Courtesy of Getty Images

The story of the last 2 seasons in Yankeeland is one of offensive disappearance.  Once the Bronx Bombers, the Yankees have fallen off the run-scoring map and they’ve found drastically different ways to make the fall.  Last year it was cheapness, plain and simple.  They tried to cobble together a half-decent lineup under the restriction of a flawed budget plan and they failed.  This year it was the exact opposite.  The checkbooks opened, the money flowed, new better players were brought in, and the lineup was completely rebuilt.  They failed again.

2 different strategies, same terrible results.  How could that have happened?  Might as well look at the numbers to try to figure it out.  First up, the basics.  The counting statistics.  How did those stack up for the 2013 and 2014 Yankee teams?

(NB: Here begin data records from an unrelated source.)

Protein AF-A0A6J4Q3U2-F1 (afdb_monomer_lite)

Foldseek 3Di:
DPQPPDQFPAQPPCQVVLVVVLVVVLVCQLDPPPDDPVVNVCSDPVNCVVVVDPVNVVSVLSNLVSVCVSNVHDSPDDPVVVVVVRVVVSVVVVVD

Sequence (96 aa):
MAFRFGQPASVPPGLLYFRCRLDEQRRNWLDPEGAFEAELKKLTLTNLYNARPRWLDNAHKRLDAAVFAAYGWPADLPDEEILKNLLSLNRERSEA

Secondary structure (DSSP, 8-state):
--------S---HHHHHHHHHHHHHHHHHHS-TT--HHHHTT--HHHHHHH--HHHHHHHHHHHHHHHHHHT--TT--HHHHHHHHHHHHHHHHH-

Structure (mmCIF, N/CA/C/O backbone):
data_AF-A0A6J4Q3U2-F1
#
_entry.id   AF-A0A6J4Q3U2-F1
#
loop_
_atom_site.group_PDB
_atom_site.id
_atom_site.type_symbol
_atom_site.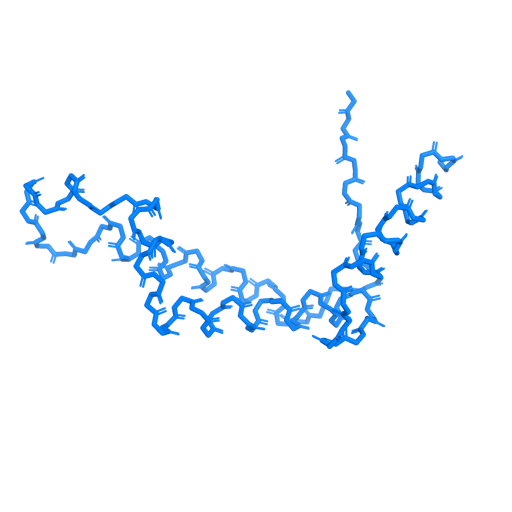label_atom_id
_atom_site.label_alt_id
_atom_site.label_comp_id
_atom_site.label_asym_id
_atom_site.label_entity_id
_atom_site.label_seq_id
_atom_site.pdbx_PDB_ins_code
_atom_site.Cartn_x
_atom_site.Cartn_y
_atom_site.Cartn_z
_atom_site.occupancy
_atom_site.B_iso_or_equiv
_atom_site.auth_seq_id
_atom_site.auth_comp_id
_atom_site.auth_asym_id
_atom_site.auth_atom_id
_atom_site.pdbx_PDB_model_num
ATOM 1 N N . MET A 1 1 ? 12.771 11.039 19.886 1.00 35.03 1 MET A N 1
ATOM 2 C CA . MET A 1 1 ? 11.302 10.894 19.823 1.00 35.03 1 MET A CA 1
ATOM 3 C C . MET A 1 1 ? 10.997 9.810 18.798 1.00 35.03 1 MET A C 1
ATOM 5 O O . MET A 1 1 ? 11.135 10.057 17.609 1.00 35.03 1 MET A O 1
ATOM 9 N N . ALA A 1 2 ? 10.738 8.577 19.234 1.00 43.22 2 ALA A N 1
ATOM 10 C CA . ALA A 1 2 ? 10.363 7.509 18.310 1.00 43.22 2 ALA A CA 1
ATOM 11 C C . ALA A 1 2 ? 8.879 7.691 17.986 1.00 43.22 2 ALA A C 1
ATOM 13 O O . ALA A 1 2 ? 8.041 7.526 18.869 1.00 43.22 2 ALA A O 1
ATOM 14 N N . PHE A 1 3 ? 8.563 8.083 16.753 1.00 41.00 3 PHE A N 1
ATOM 15 C CA . PHE A 1 3 ? 7.190 8.130 16.262 1.00 41.00 3 PHE A CA 1
ATOM 16 C C . PHE A 1 3 ? 6.663 6.687 16.252 1.00 41.00 3 PHE A C 1
ATOM 18 O O . PHE A 1 3 ? 6.912 5.926 15.317 1.00 41.00 3 PHE A O 1
ATOM 25 N N . ARG A 1 4 ? 6.032 6.263 17.356 1.00 52.12 4 ARG A N 1
ATOM 26 C CA . ARG A 1 4 ? 5.380 4.956 17.475 1.00 52.12 4 ARG A CA 1
ATOM 27 C C . ARG A 1 4 ? 4.163 4.984 16.562 1.00 52.12 4 ARG A C 1
ATOM 29 O O . ARG A 1 4 ? 3.061 5.298 16.999 1.00 52.12 4 ARG A O 1
ATOM 36 N N . PHE A 1 5 ? 4.357 4.637 15.292 1.00 54.56 5 PHE A N 1
ATOM 37 C CA . PHE A 1 5 ? 3.253 4.169 14.468 1.00 54.56 5 PHE A CA 1
ATOM 38 C C . PHE A 1 5 ? 2.567 3.038 15.243 1.00 54.56 5 PHE A C 1
ATOM 40 O O . PHE A 1 5 ? 3.119 1.952 15.406 1.00 54.56 5 PHE A O 1
ATOM 47 N N . GLY A 1 6 ? 1.365 3.291 15.746 1.00 57.03 6 GLY A N 1
ATOM 48 C CA . GLY A 1 6 ? 0.275 2.552 15.146 1.00 57.03 6 GLY A CA 1
ATOM 49 C C . GLY A 1 6 ? 0.271 1.033 15.238 1.00 57.03 6 GLY A C 1
ATOM 50 O O . GLY A 1 6 ? -0.230 0.486 14.270 1.00 57.03 6 GLY A O 1
ATOM 51 N N . GLN A 1 7 ? 0.807 0.332 16.252 1.00 66.06 7 GLN A N 1
ATOM 52 C CA . GLN A 1 7 ? 0.743 -1.147 16.249 1.00 66.06 7 GLN A CA 1
ATOM 53 C C . GLN A 1 7 ? -0.715 -1.604 16.024 1.00 66.06 7 GLN A C 1
ATOM 55 O O . GLN A 1 7 ? -1.599 -1.121 16.744 1.00 66.06 7 GLN A O 1
ATOM 60 N N . PRO A 1 8 ? -0.985 -2.442 15.006 1.00 70.81 8 PRO A N 1
ATOM 61 C CA . PRO A 1 8 ? -2.337 -2.890 14.704 1.00 70.81 8 PRO A CA 1
ATOM 62 C C . PRO A 1 8 ? -2.899 -3.725 15.862 1.00 70.81 8 PRO A C 1
ATOM 64 O O . PRO A 1 8 ? -2.140 -4.283 16.654 1.00 70.81 8 PRO A O 1
ATOM 67 N N . ALA A 1 9 ? -4.227 -3.822 15.952 1.00 71.69 9 ALA A N 1
ATOM 68 C CA . ALA A 1 9 ? -4.903 -4.595 16.998 1.00 71.69 9 ALA A CA 1
ATOM 69 C C . ALA A 1 9 ? -4.521 -6.086 16.954 1.00 71.69 9 ALA A C 1
ATOM 71 O O . ALA A 1 9 ? -4.479 -6.757 17.983 1.00 71.69 9 ALA A O 1
ATOM 72 N N . SER A 1 10 ? -4.200 -6.599 15.763 1.00 77.25 10 SER A N 1
ATOM 73 C CA . SER A 1 10 ? -3.613 -7.923 15.565 1.00 77.25 10 SER A CA 1
ATOM 74 C C . SER A 1 10 ? -2.721 -7.940 14.321 1.00 77.25 10 SER A C 1
ATOM 76 O O . SER A 1 10 ? -2.881 -7.114 13.427 1.00 77.25 10 SER A O 1
ATOM 78 N N . VAL A 1 11 ? -1.775 -8.879 14.235 1.00 77.00 11 VAL A N 1
ATOM 79 C CA . VAL A 1 11 ? -0.994 -9.109 13.008 1.00 77.00 11 VAL A CA 1
ATOM 80 C C . VAL A 1 11 ? -1.574 -10.335 12.304 1.00 77.00 11 VAL A C 1
ATOM 82 O O . VAL A 1 11 ? -1.324 -11.457 12.750 1.00 77.00 11 VAL A O 1
ATOM 85 N N . PRO A 1 12 ? -2.355 -10.169 11.222 1.00 78.31 12 PRO A N 1
ATOM 86 C CA . PRO A 1 12 ? -2.889 -11.307 10.500 1.00 78.31 12 PRO A CA 1
ATOM 87 C C . PRO A 1 12 ? -1.734 -12.057 9.817 1.00 78.31 12 PRO A C 1
ATOM 89 O O . PRO A 1 12 ? -0.797 -11.413 9.328 1.00 78.31 12 PRO A O 1
ATOM 92 N N . PRO A 1 13 ? -1.800 -13.399 9.710 1.00 73.50 13 PRO A N 1
ATOM 93 C CA . PRO A 1 13 ? -0.712 -14.217 9.160 1.00 73.50 13 PRO A CA 1
ATOM 94 C C . PRO A 1 13 ? -0.213 -13.760 7.778 1.00 73.50 13 PRO A C 1
ATOM 96 O O . PRO A 1 13 ? 0.963 -13.902 7.453 1.00 73.50 13 PRO A O 1
ATOM 99 N N . GLY A 1 14 ? -1.096 -13.168 6.967 1.00 84.25 14 GLY A N 1
ATOM 100 C CA . GLY A 1 14 ? -0.770 -12.683 5.626 1.00 84.25 14 GLY A CA 1
ATOM 101 C C . GLY A 1 14 ? 0.007 -11.363 5.570 1.00 84.25 14 GLY A C 1
ATOM 102 O O . GLY A 1 14 ? 0.640 -11.101 4.552 1.00 84.25 14 GLY A O 1
ATOM 103 N N . LEU A 1 15 ? 0.009 -10.529 6.618 1.00 86.88 15 LEU A N 1
ATOM 104 C CA . LEU A 1 15 ? 0.577 -9.173 6.538 1.00 86.88 15 LEU A CA 1
ATOM 105 C C . LEU A 1 15 ? 2.086 -9.187 6.257 1.00 86.88 15 LEU A C 1
ATOM 107 O O . LEU A 1 15 ? 2.563 -8.484 5.364 1.00 86.88 15 LEU A O 1
ATOM 111 N N . LEU A 1 16 ? 2.831 -10.019 6.990 1.00 88.38 16 LEU A N 1
ATOM 112 C CA . LEU A 1 16 ? 4.274 -10.181 6.784 1.00 88.38 16 LEU A CA 1
ATOM 113 C C . LEU A 1 16 ? 4.573 -10.778 5.408 1.00 88.38 16 LEU A C 1
ATOM 115 O O . LEU A 1 16 ? 5.463 -10.300 4.708 1.00 88.38 16 LEU A O 1
ATOM 119 N N . TYR A 1 17 ? 3.784 -11.770 4.991 1.00 91.31 17 TYR A N 1
ATOM 120 C CA . TYR A 1 17 ? 3.912 -12.383 3.674 1.00 91.31 17 TYR A CA 1
ATOM 121 C C . TYR A 1 17 ? 3.731 -11.356 2.547 1.00 91.31 17 TYR A C 1
ATOM 123 O O . TYR A 1 17 ? 4.591 -11.244 1.675 1.00 91.31 17 TYR A O 1
ATOM 131 N N . PHE A 1 18 ? 2.657 -10.562 2.571 1.00 93.69 18 PHE A N 1
ATOM 132 C CA . PHE A 1 18 ? 2.398 -9.574 1.521 1.00 93.69 18 PHE A CA 1
ATOM 133 C C . PHE A 1 18 ? 3.430 -8.446 1.509 1.00 93.69 18 PHE A C 1
ATOM 135 O O . PHE A 1 18 ? 3.800 -7.985 0.428 1.00 93.69 18 PHE A O 1
ATOM 142 N N . ARG A 1 19 ? 3.942 -8.041 2.680 1.00 92.81 19 ARG A N 1
ATOM 143 C CA . ARG A 1 19 ? 5.045 -7.078 2.782 1.00 92.81 19 ARG A CA 1
ATOM 144 C C . ARG A 1 19 ? 6.298 -7.609 2.085 1.00 92.81 19 ARG A C 1
ATOM 146 O O . ARG A 1 19 ? 6.759 -6.986 1.132 1.00 92.81 19 ARG A O 1
ATOM 153 N N . CYS A 1 20 ? 6.801 -8.770 2.511 1.00 94.31 20 CYS A N 1
ATOM 154 C CA . CYS A 1 20 ? 8.003 -9.371 1.931 1.00 94.31 20 CYS A CA 1
ATOM 155 C C . CYS A 1 20 ? 7.831 -9.626 0.432 1.00 94.31 20 CYS A C 1
ATOM 157 O O . CYS A 1 20 ? 8.723 -9.325 -0.358 1.00 94.31 20 CYS A O 1
ATOM 159 N N . ARG A 1 21 ? 6.649 -10.094 0.014 1.00 95.44 21 ARG A N 1
ATOM 160 C CA . ARG A 1 21 ? 6.380 -10.396 -1.392 1.00 95.44 21 ARG A CA 1
ATOM 161 C C . ARG A 1 21 ? 6.369 -9.158 -2.288 1.00 95.44 21 ARG A C 1
ATOM 163 O O . ARG A 1 21 ? 6.749 -9.234 -3.458 1.0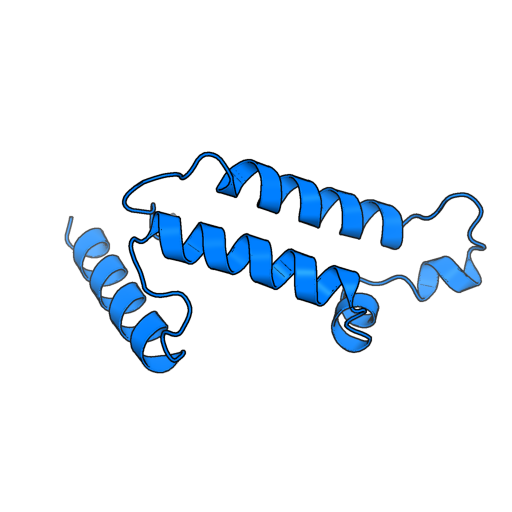0 95.44 21 ARG A O 1
ATOM 170 N N . LEU A 1 22 ? 5.893 -8.023 -1.786 1.00 95.62 22 LEU A N 1
ATOM 171 C CA . LEU A 1 22 ? 5.953 -6.756 -2.510 1.00 95.62 22 LEU A CA 1
ATOM 172 C C . LEU A 1 22 ? 7.400 -6.265 -2.637 1.00 95.62 22 LEU A C 1
ATOM 174 O O . LEU A 1 22 ? 7.803 -5.833 -3.716 1.00 95.62 22 LEU A O 1
ATOM 178 N N . ASP A 1 23 ? 8.185 -6.385 -1.568 1.00 95.44 23 ASP A N 1
ATOM 179 C CA . ASP A 1 23 ? 9.590 -5.978 -1.572 1.00 95.44 23 ASP A CA 1
ATOM 180 C C . ASP A 1 23 ? 10.442 -6.843 -2.515 1.00 95.44 23 ASP A C 1
ATOM 182 O O . ASP A 1 23 ? 11.245 -6.303 -3.275 1.00 95.44 23 ASP A O 1
ATOM 186 N N . GLU A 1 24 ? 10.213 -8.157 -2.556 1.00 95.56 24 GLU A N 1
ATOM 187 C CA . GLU A 1 24 ? 10.824 -9.064 -3.540 1.00 95.56 24 GLU A CA 1
ATOM 188 C C . GLU A 1 24 ? 10.512 -8.651 -4.982 1.00 95.56 24 GLU A C 1
ATOM 190 O O . GLU A 1 24 ? 11.417 -8.512 -5.799 1.00 95.56 24 GLU A O 1
ATOM 195 N N . GLN A 1 25 ? 9.237 -8.407 -5.306 1.00 95.31 25 GLN A N 1
ATOM 196 C CA . GLN A 1 25 ? 8.846 -8.027 -6.667 1.00 95.31 25 GLN A CA 1
ATOM 197 C C . GLN A 1 25 ? 9.458 -6.689 -7.094 1.00 95.31 25 GLN A C 1
ATOM 199 O O . GLN A 1 25 ? 9.860 -6.541 -8.245 1.00 95.31 25 GLN A O 1
ATOM 204 N N . ARG A 1 26 ? 9.565 -5.724 -6.172 1.00 96.00 26 ARG A N 1
ATOM 205 C CA . ARG A 1 26 ? 10.254 -4.455 -6.439 1.00 96.00 26 ARG A CA 1
ATOM 206 C C . ARG A 1 26 ? 11.737 -4.677 -6.710 1.00 96.00 26 ARG A C 1
ATOM 208 O O . ARG A 1 26 ? 12.236 -4.130 -7.683 1.00 96.00 26 ARG A O 1
ATOM 215 N N . ARG A 1 27 ? 12.428 -5.481 -5.892 1.00 94.94 27 ARG A N 1
ATOM 216 C CA . ARG A 1 27 ? 13.854 -5.795 -6.096 1.00 94.94 27 ARG A CA 1
ATOM 217 C C . ARG A 1 27 ? 14.095 -6.453 -7.450 1.00 94.94 27 ARG A C 1
ATOM 219 O O . ARG A 1 27 ? 14.923 -5.964 -8.204 1.00 94.94 27 ARG A O 1
ATOM 226 N N . ASN A 1 28 ? 13.298 -7.461 -7.792 1.00 93.94 28 ASN A N 1
ATOM 227 C CA . ASN A 1 28 ? 13.415 -8.166 -9.070 1.00 93.94 28 ASN A CA 1
ATOM 228 C C . ASN A 1 28 ? 13.143 -7.256 -10.279 1.00 93.94 28 ASN A C 1
ATOM 230 O O . ASN A 1 28 ? 13.669 -7.494 -11.359 1.00 93.94 28 ASN A O 1
ATOM 234 N N . TRP A 1 29 ? 12.300 -6.229 -10.120 1.00 93.50 29 TRP A N 1
ATOM 235 C CA . TRP A 1 29 ? 12.048 -5.249 -11.177 1.00 93.50 29 TRP A CA 1
ATOM 236 C C . TRP A 1 29 ? 13.164 -4.206 -11.300 1.00 93.50 29 TRP A C 1
ATOM 238 O O . TRP A 1 29 ? 13.440 -3.744 -12.403 1.00 93.50 29 TRP A O 1
ATOM 248 N N . LEU A 1 30 ? 13.775 -3.810 -10.178 1.00 92.62 30 LEU A N 1
ATOM 249 C CA . LEU A 1 30 ? 14.867 -2.831 -10.147 1.00 92.62 30 LEU A CA 1
ATOM 250 C C . LEU A 1 30 ? 16.175 -3.400 -10.702 1.00 92.62 30 LEU A C 1
ATOM 252 O O . LEU A 1 30 ? 16.943 -2.653 -11.301 1.00 92.62 30 LEU A O 1
ATOM 256 N N . ASP A 1 31 ? 16.410 -4.694 -10.501 1.00 91.19 31 ASP A N 1
ATOM 257 C CA . ASP A 1 31 ? 17.631 -5.384 -10.916 1.00 91.19 31 ASP A CA 1
ATOM 258 C C . ASP A 1 31 ? 17.303 -6.695 -11.656 1.00 91.19 31 ASP A C 1
ATOM 260 O O . ASP A 1 31 ? 17.431 -7.788 -11.097 1.00 91.19 31 ASP A O 1
ATOM 264 N N . PRO A 1 32 ? 16.775 -6.609 -12.890 1.00 89.44 32 PRO A N 1
ATOM 265 C CA . PRO A 1 32 ? 16.501 -7.788 -13.694 1.00 89.44 32 PRO A CA 1
ATOM 266 C C . PRO A 1 32 ? 17.801 -8.355 -14.281 1.00 89.44 32 PRO A C 1
ATOM 268 O O . PRO A 1 32 ? 18.656 -7.620 -14.783 1.00 89.44 32 PRO A O 1
ATOM 271 N N . GLU A 1 33 ? 17.925 -9.683 -14.271 1.00 87.56 33 GLU A N 1
ATOM 272 C CA . GLU A 1 33 ? 19.087 -10.371 -14.837 1.00 87.56 33 GLU A CA 1
ATOM 273 C C . GLU A 1 33 ? 19.276 -10.012 -16.321 1.00 87.56 33 GLU A C 1
ATOM 275 O O . GLU A 1 33 ? 18.369 -10.170 -17.140 1.00 87.56 33 GLU A O 1
ATOM 280 N N . GLY A 1 34 ? 20.475 -9.538 -16.670 1.00 83.88 34 GLY A N 1
ATOM 281 C CA . GLY A 1 34 ? 20.856 -9.244 -18.053 1.00 83.88 34 GLY A CA 1
ATOM 282 C C . GLY A 1 34 ? 20.459 -7.860 -18.579 1.00 83.88 34 GLY A C 1
ATOM 283 O O . GLY A 1 34 ? 20.594 -7.630 -19.780 1.00 83.88 34 GLY A O 1
ATOM 284 N N . ALA A 1 35 ? 20.001 -6.931 -17.731 1.00 83.62 35 ALA A N 1
ATOM 285 C CA . ALA A 1 35 ? 19.752 -5.556 -18.165 1.00 83.62 35 A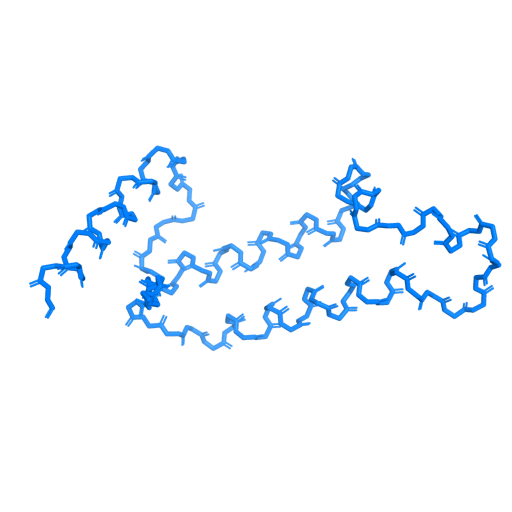LA A CA 1
ATOM 286 C C . ALA A 1 35 ? 21.042 -4.793 -18.498 1.00 83.62 35 ALA A C 1
ATOM 288 O O . ALA A 1 35 ? 22.056 -4.877 -17.803 1.00 83.62 35 ALA A O 1
ATOM 289 N N . PHE A 1 36 ? 20.979 -3.984 -19.556 1.00 84.56 36 PHE A N 1
ATOM 290 C CA . PHE A 1 36 ? 22.073 -3.093 -19.934 1.00 84.56 36 PHE A CA 1
ATOM 291 C C . PHE A 1 36 ? 22.099 -1.844 -19.039 1.00 84.56 36 PHE A C 1
ATOM 293 O O . PHE A 1 36 ? 21.058 -1.361 -18.593 1.00 84.56 36 PHE A O 1
ATOM 300 N N . GLU A 1 37 ? 23.274 -1.233 -18.841 1.00 83.44 37 GLU A N 1
ATOM 301 C CA . GLU A 1 37 ? 23.433 -0.029 -17.999 1.00 83.44 37 GLU A CA 1
ATOM 302 C C . GLU A 1 37 ? 22.477 1.121 -18.367 1.00 83.44 37 GLU A C 1
ATOM 304 O O . GLU A 1 37 ? 22.012 1.870 -17.504 1.00 83.44 37 GLU A O 1
ATOM 309 N N . ALA A 1 38 ? 22.168 1.273 -19.657 1.00 85.19 38 ALA A N 1
ATOM 310 C CA . ALA A 1 38 ? 21.244 2.294 -20.145 1.00 85.19 38 ALA A CA 1
ATOM 311 C C . ALA A 1 38 ? 19.784 2.043 -19.719 1.00 85.19 38 ALA A C 1
ATOM 313 O O . ALA A 1 38 ? 19.020 2.998 -19.557 1.00 85.19 38 ALA A O 1
ATOM 314 N N . GLU A 1 39 ? 19.394 0.781 -19.538 1.00 84.69 39 GLU A N 1
ATOM 315 C CA . GLU A 1 39 ? 18.070 0.378 -19.059 1.00 84.69 39 GLU A CA 1
ATOM 316 C C . GLU A 1 39 ? 17.999 0.456 -17.534 1.00 84.69 39 GLU A C 1
ATOM 318 O O . GLU A 1 39 ? 17.050 1.037 -17.010 1.00 84.69 39 GLU A O 1
ATOM 323 N N . LEU A 1 40 ? 19.048 0.014 -16.830 1.00 87.94 40 LEU A N 1
ATOM 324 C CA . LEU A 1 40 ? 19.160 0.112 -15.368 1.00 87.94 40 LEU A CA 1
ATOM 325 C C . LEU A 1 40 ? 18.983 1.554 -14.864 1.00 87.94 40 LEU A C 1
ATOM 327 O O . LEU A 1 40 ? 18.267 1.790 -13.894 1.00 87.94 40 LEU A O 1
ATOM 331 N N . LYS A 1 41 ? 19.526 2.556 -15.575 1.00 88.50 41 LYS A N 1
ATOM 332 C CA . LYS A 1 41 ? 19.324 3.984 -15.240 1.00 88.50 41 LYS A CA 1
ATOM 333 C C . LYS A 1 41 ? 17.855 4.422 -15.256 1.00 88.50 41 LYS A C 1
ATOM 335 O O . LYS A 1 41 ? 17.499 5.398 -14.598 1.00 88.50 41 LYS A O 1
ATOM 340 N N . LYS A 1 42 ? 17.000 3.735 -16.018 1.00 89.00 42 LYS A N 1
ATOM 341 C CA . LYS A 1 42 ? 15.560 4.018 -16.109 1.00 89.00 42 LYS A CA 1
ATOM 342 C C . LYS A 1 42 ? 14.750 3.226 -15.081 1.00 89.00 42 LYS A C 1
ATOM 344 O O . LYS A 1 42 ? 13.621 3.623 -14.792 1.00 89.00 42 LYS A O 1
ATOM 349 N N . LEU A 1 43 ? 15.293 2.152 -14.512 1.00 91.62 43 LEU A N 1
ATOM 350 C CA . LEU A 1 43 ? 14.624 1.302 -13.525 1.00 91.62 43 LEU A CA 1
ATOM 351 C C . LEU A 1 43 ? 14.721 1.911 -12.122 1.00 91.62 43 LEU A C 1
ATOM 353 O O . LEU A 1 43 ? 15.376 1.400 -11.223 1.00 91.62 43 LEU A O 1
ATOM 357 N N . THR A 1 44 ? 14.051 3.044 -11.926 1.00 94.75 44 THR A N 1
ATOM 358 C CA . THR A 1 44 ? 13.937 3.692 -10.614 1.00 94.75 44 THR A CA 1
ATOM 359 C C . THR A 1 44 ? 12.583 3.373 -9.986 1.00 94.75 44 THR A C 1
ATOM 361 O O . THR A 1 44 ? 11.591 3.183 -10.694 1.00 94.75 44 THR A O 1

Standard Counting Statistics (Team):

2013:

Batting Line- .242/.307/.376
Runs Scored- 650
Home Runs- 144
Stolen Bases- 115
BB Rate- 7.7%
K Rate- 20.1%
Total PA- 6,045

2014:

Batting Line- .245/.307/.380
Runs Scored- 633
Home Runs- 147
Stolen Bases- 112
BB Rate- 7.4%
K Rate- 18.6%
Total PA- 6,082

Advanced Counting Statistics (Team):

2013:

OPS- .683
wOBA- .301
wRC+- 85
ISO- .133

2014:

OPS- .687
wOBA- .305
wRC+- 92
ISO- .135

The big takeaway here is how distressingly similar these numbers are.  …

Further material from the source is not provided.